** Opening Record set block **
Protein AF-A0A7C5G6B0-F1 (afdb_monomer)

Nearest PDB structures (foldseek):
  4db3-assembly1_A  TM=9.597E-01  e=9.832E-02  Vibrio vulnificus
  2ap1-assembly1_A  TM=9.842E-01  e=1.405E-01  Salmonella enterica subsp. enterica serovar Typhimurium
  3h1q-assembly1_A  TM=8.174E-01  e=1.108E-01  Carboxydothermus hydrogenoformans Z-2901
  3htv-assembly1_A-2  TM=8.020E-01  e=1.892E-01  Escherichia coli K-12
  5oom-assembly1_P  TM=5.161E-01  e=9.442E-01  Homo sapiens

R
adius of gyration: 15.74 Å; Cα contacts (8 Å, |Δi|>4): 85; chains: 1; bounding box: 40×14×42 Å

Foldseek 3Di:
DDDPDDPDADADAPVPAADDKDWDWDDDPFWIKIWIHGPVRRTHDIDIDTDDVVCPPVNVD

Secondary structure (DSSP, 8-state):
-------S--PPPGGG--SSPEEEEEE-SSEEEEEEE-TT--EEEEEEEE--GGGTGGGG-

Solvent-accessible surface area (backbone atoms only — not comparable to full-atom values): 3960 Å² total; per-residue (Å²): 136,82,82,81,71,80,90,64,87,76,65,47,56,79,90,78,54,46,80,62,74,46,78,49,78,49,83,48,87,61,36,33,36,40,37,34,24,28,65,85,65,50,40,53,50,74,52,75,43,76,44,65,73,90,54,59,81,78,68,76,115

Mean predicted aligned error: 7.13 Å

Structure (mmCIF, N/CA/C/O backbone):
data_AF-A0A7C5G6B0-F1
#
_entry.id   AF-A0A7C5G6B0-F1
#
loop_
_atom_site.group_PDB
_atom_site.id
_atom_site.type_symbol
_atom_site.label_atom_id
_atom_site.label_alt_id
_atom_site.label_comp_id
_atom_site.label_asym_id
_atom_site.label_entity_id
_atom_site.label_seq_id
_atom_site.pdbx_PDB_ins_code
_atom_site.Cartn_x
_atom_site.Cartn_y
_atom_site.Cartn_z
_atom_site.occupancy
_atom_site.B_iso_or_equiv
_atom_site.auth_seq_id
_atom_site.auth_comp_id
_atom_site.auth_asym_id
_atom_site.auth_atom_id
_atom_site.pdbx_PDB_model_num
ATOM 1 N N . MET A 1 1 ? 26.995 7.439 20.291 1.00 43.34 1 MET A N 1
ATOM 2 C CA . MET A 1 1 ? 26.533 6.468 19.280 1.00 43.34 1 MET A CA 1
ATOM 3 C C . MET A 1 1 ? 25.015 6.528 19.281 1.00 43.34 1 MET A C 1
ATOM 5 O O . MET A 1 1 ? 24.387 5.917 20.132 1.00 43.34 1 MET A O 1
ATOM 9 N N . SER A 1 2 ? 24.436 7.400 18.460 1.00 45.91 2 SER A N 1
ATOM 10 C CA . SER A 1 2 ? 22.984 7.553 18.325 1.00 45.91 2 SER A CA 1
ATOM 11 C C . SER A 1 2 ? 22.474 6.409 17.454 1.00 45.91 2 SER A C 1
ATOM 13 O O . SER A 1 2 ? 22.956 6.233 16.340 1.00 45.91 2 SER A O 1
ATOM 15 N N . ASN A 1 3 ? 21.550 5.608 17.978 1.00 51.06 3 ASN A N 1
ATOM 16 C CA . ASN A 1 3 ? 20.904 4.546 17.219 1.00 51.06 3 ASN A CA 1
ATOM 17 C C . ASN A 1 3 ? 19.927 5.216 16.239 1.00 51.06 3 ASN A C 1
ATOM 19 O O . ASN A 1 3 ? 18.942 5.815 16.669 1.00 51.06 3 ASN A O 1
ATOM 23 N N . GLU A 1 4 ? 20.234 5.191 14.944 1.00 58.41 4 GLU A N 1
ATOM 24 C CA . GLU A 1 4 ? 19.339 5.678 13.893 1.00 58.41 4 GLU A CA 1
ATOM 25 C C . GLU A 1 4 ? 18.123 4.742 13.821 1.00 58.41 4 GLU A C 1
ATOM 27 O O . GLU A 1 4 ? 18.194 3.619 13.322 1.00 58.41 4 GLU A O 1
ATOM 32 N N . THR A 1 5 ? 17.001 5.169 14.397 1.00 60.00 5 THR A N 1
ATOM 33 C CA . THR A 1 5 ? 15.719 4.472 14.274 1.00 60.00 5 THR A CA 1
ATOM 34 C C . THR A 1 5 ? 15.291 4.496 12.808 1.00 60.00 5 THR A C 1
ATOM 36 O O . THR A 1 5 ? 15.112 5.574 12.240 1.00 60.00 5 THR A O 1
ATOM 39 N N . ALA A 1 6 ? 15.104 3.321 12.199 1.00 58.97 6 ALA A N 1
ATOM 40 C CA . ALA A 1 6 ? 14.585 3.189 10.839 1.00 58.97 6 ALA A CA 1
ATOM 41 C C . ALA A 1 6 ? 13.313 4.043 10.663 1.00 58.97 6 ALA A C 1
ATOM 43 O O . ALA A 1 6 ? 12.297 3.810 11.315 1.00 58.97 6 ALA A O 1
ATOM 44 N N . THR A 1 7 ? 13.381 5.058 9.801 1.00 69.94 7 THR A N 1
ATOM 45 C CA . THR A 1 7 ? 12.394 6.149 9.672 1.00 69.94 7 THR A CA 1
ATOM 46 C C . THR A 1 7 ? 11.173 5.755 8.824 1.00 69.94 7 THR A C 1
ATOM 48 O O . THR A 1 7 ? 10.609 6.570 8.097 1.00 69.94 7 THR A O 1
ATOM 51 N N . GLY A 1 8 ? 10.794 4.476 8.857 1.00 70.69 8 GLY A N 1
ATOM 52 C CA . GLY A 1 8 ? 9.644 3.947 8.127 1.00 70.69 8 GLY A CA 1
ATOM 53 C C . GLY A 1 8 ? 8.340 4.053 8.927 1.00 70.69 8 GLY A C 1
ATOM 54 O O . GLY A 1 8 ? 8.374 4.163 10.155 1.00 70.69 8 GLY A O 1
** Closing Record set block **
** Opening Record set block **
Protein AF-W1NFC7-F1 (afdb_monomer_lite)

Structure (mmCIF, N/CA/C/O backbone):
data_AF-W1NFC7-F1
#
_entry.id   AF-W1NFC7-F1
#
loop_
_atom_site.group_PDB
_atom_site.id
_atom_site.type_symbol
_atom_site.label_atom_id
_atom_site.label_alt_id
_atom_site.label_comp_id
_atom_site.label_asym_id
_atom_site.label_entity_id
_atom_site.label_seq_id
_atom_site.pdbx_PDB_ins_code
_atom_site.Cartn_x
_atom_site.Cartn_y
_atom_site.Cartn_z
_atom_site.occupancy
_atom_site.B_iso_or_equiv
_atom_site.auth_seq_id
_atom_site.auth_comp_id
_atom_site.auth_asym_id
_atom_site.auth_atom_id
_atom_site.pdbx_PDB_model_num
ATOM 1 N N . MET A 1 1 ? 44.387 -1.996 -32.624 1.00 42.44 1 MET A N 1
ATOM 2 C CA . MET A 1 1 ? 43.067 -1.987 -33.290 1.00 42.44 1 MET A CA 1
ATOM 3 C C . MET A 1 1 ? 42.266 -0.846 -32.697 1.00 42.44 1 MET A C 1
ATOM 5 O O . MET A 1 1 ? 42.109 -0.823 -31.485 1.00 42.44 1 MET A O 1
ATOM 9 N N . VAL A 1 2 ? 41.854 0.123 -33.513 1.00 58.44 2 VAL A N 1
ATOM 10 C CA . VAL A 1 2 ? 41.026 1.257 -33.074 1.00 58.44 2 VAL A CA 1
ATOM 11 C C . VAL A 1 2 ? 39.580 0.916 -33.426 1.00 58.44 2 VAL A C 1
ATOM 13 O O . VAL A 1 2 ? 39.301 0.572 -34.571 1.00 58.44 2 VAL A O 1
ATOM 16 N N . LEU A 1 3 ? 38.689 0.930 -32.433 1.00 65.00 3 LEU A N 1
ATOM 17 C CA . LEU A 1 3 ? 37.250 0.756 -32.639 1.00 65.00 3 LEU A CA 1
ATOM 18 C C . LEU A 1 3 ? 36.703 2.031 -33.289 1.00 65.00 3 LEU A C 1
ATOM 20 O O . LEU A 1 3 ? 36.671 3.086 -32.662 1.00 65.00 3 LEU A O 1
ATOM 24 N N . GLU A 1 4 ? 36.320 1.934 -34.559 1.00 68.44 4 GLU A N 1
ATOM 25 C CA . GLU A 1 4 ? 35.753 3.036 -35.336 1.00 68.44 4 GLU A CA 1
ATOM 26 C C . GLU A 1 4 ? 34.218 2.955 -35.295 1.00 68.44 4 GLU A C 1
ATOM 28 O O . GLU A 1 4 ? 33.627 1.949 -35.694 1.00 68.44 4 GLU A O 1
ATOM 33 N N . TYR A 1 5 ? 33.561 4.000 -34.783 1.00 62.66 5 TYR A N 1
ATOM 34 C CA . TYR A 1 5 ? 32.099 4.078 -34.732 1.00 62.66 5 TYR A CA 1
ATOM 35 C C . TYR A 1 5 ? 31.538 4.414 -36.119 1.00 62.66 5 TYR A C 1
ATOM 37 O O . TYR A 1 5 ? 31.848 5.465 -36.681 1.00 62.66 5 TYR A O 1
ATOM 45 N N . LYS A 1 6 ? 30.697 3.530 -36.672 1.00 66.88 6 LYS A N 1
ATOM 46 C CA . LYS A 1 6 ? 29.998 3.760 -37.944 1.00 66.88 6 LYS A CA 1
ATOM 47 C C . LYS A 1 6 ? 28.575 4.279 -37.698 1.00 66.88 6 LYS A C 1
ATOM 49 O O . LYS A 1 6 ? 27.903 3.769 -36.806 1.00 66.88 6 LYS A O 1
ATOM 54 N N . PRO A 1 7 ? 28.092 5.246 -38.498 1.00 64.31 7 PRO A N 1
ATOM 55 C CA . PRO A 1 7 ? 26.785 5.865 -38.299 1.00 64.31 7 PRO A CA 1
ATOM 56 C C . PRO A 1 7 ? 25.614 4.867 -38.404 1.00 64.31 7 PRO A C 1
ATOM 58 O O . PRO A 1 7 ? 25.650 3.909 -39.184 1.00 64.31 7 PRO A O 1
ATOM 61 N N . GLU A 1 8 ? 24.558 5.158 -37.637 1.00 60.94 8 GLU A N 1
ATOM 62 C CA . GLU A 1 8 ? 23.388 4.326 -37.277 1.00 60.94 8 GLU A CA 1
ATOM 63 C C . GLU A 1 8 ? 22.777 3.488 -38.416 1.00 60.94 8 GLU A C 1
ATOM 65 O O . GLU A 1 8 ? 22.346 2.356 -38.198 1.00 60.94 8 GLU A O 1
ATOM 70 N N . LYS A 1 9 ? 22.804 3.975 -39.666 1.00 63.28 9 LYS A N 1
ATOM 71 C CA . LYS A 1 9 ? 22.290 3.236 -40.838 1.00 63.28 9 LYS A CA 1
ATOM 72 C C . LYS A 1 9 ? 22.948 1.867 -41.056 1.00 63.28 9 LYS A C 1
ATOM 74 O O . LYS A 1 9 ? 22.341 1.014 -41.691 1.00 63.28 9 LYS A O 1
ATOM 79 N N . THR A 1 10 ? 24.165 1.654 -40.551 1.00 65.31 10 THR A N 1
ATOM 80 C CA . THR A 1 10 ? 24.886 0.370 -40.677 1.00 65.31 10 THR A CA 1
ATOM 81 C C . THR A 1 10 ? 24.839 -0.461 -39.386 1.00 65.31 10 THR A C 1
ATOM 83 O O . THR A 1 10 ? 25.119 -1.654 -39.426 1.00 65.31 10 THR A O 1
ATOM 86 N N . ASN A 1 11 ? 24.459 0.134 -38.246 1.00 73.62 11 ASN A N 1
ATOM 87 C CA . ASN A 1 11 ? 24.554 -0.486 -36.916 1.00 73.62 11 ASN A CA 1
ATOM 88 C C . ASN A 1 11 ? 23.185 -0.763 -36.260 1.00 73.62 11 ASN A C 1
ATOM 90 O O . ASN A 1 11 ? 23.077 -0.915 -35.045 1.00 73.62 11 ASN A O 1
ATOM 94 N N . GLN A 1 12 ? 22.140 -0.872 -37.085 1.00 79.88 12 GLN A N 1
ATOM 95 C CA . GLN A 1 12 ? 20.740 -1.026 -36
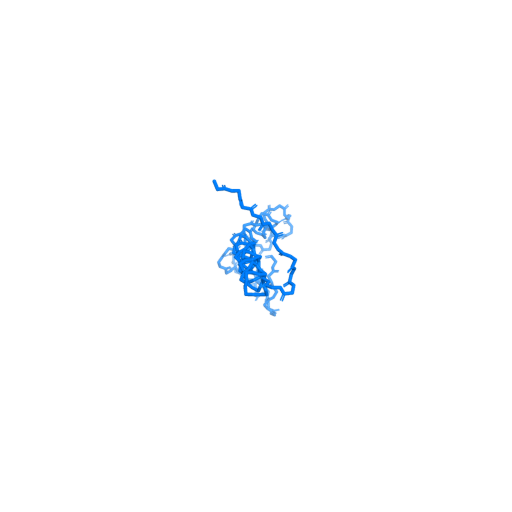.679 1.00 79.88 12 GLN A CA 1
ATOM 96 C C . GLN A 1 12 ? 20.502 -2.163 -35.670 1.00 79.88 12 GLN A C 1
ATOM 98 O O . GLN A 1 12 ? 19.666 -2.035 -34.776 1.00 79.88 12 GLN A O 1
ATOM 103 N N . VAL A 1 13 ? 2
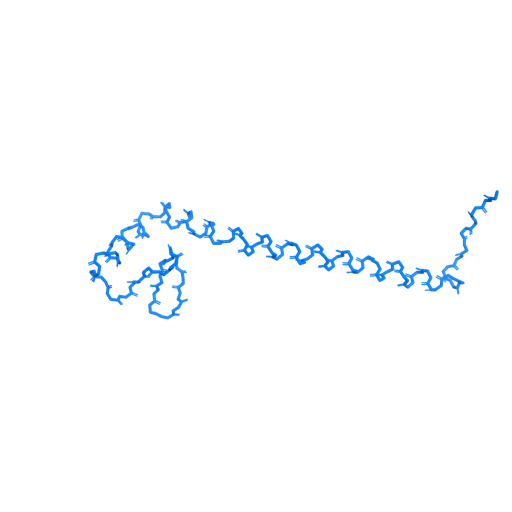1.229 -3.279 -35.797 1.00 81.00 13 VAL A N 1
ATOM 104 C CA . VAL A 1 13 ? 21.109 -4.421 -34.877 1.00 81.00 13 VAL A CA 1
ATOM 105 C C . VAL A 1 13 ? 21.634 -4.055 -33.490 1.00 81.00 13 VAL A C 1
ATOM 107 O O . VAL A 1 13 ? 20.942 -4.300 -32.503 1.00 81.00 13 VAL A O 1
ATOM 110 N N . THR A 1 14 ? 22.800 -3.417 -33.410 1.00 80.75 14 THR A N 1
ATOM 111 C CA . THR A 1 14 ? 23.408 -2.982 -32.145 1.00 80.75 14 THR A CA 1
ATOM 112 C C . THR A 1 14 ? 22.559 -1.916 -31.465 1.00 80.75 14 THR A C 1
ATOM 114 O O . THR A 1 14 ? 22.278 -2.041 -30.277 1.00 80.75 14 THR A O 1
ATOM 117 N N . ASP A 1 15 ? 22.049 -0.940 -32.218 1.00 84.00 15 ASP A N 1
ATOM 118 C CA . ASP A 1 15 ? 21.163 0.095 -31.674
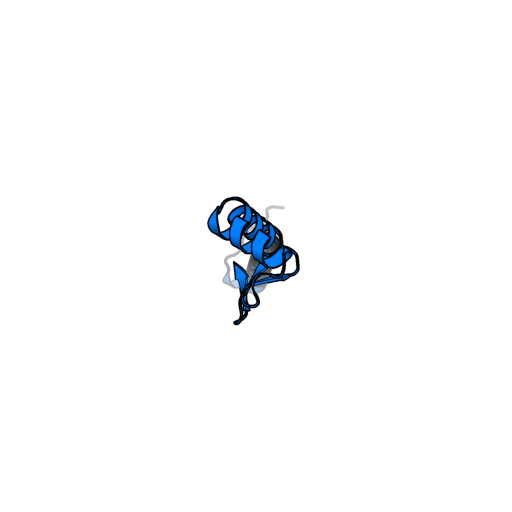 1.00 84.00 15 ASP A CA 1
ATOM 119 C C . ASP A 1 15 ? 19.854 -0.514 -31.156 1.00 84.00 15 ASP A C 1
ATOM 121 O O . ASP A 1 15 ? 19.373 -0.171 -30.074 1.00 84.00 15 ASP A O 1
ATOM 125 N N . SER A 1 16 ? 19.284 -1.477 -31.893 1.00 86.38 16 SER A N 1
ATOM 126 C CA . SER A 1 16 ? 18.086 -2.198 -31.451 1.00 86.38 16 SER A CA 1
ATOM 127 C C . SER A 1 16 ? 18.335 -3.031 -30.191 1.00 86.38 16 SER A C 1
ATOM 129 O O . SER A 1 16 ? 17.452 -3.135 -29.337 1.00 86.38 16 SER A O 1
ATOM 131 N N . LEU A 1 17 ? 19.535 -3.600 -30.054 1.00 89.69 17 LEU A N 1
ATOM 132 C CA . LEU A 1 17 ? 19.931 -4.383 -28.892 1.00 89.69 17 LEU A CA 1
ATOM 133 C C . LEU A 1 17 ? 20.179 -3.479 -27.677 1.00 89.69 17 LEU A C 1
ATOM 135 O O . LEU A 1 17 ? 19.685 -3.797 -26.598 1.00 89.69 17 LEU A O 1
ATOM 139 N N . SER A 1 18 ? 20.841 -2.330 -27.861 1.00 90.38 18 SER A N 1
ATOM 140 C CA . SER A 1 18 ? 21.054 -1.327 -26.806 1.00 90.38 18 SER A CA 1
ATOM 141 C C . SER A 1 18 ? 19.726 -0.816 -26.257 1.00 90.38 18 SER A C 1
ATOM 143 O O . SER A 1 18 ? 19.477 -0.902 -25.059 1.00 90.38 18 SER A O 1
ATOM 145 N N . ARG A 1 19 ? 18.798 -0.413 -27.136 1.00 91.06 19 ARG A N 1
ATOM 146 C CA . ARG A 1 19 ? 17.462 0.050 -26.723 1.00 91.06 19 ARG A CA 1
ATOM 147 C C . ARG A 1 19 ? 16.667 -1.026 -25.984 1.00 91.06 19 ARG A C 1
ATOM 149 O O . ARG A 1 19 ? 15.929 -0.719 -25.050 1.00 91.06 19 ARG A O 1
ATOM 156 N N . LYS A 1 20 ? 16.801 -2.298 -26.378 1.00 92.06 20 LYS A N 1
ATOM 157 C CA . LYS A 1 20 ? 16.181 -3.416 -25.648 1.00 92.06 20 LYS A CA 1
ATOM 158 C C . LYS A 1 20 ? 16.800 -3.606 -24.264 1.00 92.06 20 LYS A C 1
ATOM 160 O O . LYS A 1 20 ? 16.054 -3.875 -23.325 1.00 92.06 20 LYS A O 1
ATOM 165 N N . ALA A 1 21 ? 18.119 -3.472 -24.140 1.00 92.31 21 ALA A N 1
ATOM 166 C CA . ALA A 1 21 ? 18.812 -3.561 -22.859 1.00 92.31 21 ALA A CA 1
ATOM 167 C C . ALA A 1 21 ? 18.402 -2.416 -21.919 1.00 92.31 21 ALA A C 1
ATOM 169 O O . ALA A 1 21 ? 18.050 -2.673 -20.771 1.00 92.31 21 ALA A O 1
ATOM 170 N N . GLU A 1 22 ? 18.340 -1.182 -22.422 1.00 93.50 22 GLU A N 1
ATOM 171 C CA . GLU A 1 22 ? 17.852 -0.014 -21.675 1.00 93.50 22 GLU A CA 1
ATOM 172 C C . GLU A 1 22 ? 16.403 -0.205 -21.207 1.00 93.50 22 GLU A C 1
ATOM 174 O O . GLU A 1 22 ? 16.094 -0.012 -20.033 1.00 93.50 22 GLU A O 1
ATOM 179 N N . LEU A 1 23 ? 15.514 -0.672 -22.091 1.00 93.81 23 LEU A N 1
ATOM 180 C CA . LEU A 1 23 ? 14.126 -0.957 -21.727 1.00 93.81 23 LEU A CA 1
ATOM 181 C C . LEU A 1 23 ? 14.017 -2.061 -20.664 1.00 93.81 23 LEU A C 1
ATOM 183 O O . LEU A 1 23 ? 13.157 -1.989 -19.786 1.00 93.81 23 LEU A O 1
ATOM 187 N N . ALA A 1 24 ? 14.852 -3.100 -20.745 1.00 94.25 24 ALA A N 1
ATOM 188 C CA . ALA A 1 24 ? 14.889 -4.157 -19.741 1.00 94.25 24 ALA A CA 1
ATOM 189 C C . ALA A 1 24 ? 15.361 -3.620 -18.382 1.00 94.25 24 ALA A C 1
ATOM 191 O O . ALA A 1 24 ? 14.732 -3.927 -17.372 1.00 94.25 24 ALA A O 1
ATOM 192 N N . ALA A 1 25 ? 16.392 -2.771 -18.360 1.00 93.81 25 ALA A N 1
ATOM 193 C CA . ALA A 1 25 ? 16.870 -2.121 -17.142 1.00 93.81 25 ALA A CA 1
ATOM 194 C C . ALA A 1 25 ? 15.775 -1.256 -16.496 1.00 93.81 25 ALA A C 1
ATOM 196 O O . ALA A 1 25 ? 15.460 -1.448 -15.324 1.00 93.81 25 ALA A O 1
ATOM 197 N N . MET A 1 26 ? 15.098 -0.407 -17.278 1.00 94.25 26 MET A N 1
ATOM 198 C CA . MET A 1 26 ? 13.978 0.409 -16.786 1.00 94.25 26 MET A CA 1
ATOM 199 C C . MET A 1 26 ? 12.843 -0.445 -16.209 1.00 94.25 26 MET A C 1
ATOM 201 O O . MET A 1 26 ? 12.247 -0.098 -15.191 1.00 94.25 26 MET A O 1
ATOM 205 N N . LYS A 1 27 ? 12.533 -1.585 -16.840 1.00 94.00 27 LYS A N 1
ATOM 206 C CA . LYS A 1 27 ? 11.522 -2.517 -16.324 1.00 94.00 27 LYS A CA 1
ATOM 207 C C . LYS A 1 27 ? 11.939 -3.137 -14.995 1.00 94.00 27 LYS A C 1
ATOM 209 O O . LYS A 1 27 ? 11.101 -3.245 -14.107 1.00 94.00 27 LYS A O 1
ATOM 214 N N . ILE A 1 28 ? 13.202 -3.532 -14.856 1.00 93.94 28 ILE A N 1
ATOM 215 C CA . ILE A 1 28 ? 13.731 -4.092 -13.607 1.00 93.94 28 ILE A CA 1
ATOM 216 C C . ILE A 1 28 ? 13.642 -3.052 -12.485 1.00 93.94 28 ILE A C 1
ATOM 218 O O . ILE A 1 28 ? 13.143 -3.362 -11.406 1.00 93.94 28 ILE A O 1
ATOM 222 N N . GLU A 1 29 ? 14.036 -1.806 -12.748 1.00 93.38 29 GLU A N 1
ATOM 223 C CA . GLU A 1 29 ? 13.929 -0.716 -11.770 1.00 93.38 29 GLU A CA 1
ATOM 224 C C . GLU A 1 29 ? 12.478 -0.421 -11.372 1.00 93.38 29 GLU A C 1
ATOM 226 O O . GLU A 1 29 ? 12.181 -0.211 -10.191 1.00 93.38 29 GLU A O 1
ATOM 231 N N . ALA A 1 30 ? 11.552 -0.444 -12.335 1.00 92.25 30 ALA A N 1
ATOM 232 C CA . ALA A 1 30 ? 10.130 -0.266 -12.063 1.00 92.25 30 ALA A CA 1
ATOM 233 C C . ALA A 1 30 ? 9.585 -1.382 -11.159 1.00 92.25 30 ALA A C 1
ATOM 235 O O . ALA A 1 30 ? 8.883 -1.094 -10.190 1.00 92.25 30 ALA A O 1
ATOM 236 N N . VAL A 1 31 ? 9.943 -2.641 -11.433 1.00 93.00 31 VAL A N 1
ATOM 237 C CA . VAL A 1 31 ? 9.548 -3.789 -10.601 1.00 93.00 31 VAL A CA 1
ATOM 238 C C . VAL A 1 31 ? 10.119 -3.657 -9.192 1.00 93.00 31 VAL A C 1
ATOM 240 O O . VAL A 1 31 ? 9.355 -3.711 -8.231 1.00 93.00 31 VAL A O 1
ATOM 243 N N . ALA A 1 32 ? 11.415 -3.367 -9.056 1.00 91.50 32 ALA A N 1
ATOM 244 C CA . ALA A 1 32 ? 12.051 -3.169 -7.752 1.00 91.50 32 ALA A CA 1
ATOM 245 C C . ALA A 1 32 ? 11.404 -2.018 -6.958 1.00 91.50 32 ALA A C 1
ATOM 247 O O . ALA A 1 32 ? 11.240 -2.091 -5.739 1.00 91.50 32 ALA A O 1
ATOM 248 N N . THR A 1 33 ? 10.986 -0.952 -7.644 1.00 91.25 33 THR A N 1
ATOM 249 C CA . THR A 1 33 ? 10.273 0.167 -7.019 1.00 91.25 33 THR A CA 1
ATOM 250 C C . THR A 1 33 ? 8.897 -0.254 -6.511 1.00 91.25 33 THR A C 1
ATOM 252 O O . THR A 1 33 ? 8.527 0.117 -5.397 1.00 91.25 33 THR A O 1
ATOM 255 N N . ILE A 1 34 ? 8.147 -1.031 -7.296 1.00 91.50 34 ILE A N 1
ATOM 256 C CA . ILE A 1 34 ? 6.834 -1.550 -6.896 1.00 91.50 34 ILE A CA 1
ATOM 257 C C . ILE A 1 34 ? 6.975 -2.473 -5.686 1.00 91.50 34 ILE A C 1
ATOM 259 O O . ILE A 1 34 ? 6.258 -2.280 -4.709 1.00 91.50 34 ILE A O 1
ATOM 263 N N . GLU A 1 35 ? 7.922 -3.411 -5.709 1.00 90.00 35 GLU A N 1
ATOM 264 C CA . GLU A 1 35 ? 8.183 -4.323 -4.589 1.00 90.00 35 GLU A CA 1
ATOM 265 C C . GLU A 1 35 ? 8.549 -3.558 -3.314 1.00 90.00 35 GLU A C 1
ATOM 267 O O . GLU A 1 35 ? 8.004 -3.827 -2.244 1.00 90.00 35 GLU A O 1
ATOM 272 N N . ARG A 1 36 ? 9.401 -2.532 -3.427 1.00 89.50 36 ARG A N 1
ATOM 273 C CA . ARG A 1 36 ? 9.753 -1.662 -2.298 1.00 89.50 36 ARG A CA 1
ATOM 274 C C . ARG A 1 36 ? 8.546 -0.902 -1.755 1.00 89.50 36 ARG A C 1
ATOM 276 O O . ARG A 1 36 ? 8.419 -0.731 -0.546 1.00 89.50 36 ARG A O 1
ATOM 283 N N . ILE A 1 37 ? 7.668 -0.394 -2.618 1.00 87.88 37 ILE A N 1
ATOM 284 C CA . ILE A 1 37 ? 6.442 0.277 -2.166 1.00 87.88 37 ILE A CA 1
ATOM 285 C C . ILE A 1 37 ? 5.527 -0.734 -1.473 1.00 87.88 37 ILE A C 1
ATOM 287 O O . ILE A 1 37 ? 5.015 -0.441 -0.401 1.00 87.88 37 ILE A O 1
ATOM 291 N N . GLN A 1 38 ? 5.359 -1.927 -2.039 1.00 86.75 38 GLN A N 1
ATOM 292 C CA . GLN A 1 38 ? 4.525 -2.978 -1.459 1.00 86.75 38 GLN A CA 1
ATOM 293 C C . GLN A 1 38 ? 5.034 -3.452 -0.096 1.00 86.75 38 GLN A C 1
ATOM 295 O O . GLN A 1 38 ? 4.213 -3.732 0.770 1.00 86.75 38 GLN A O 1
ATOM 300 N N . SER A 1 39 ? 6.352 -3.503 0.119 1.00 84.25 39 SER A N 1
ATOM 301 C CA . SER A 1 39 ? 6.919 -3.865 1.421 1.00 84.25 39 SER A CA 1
** Closing Record set block **
● Exercise details
From the records above, repeat exactly the lines from the one with "ATOM 17 C C ." through the one with "ATOM 43 O O", both included.

● Task answer
ATOM 17 C C . ASN A 1 3 ? 19.927 5.216 16.239 1.00 51.06 3 ASN A C 1
ATOM 19 O O . ASN A 1 3 ? 18.942 5.815 16.669 1.00 51.06 3 ASN A O 1
ATOM 23 N N . GLU A 1 4 ? 20.234 5.191 14.944 1.00 58.41 4 GLU A N 1
ATOM 24 C CA . GLU A 1 4 ? 19.339 5.678 13.893 1.00 58.41 4 GLU A CA 1
ATOM 25 C C . GLU A 1 4 ? 18.123 4.742 13.821 1.00 58.41 4 GLU A C 1
ATOM 27 O O . GLU A 1 4 ? 18.194 3.619 13.322 1.00 58.41 4 GLU A O 1
ATOM 32 N N . THR A 1 5 ? 17.001 5.169 14.397 1.00 60.00 5 THR A N 1
ATOM 33 C CA . THR A 1 5 ? 15.719 4.472 14.274 1.00 60.00 5 THR A CA 1
ATOM 34 C C . THR A 1 5 ? 15.291 4.496 12.808 1.00 60.00 5 THR A C 1
ATOM 36 O O . THR A 1 5 ? 15.112 5.574 12.240 1.00 60.00 5 THR A O 1
ATOM 39 N N . ALA A 1 6 ? 15.104 3.321 12.199 1.00 58.97 6 ALA A N 1
ATOM 40 C CA . ALA A 1 6 ? 14.585 3.189 10.839 1.00 58.97 6 ALA A CA 1
ATOM 41 C C . ALA A 1 6 ? 13.313 4.043 10.663 1.00 58.97 6 ALA A C 1
ATOM 43 O O . ALA A 1 6 ? 12.297 3.810 11.315 1.00 58.97 6 ALA A O 1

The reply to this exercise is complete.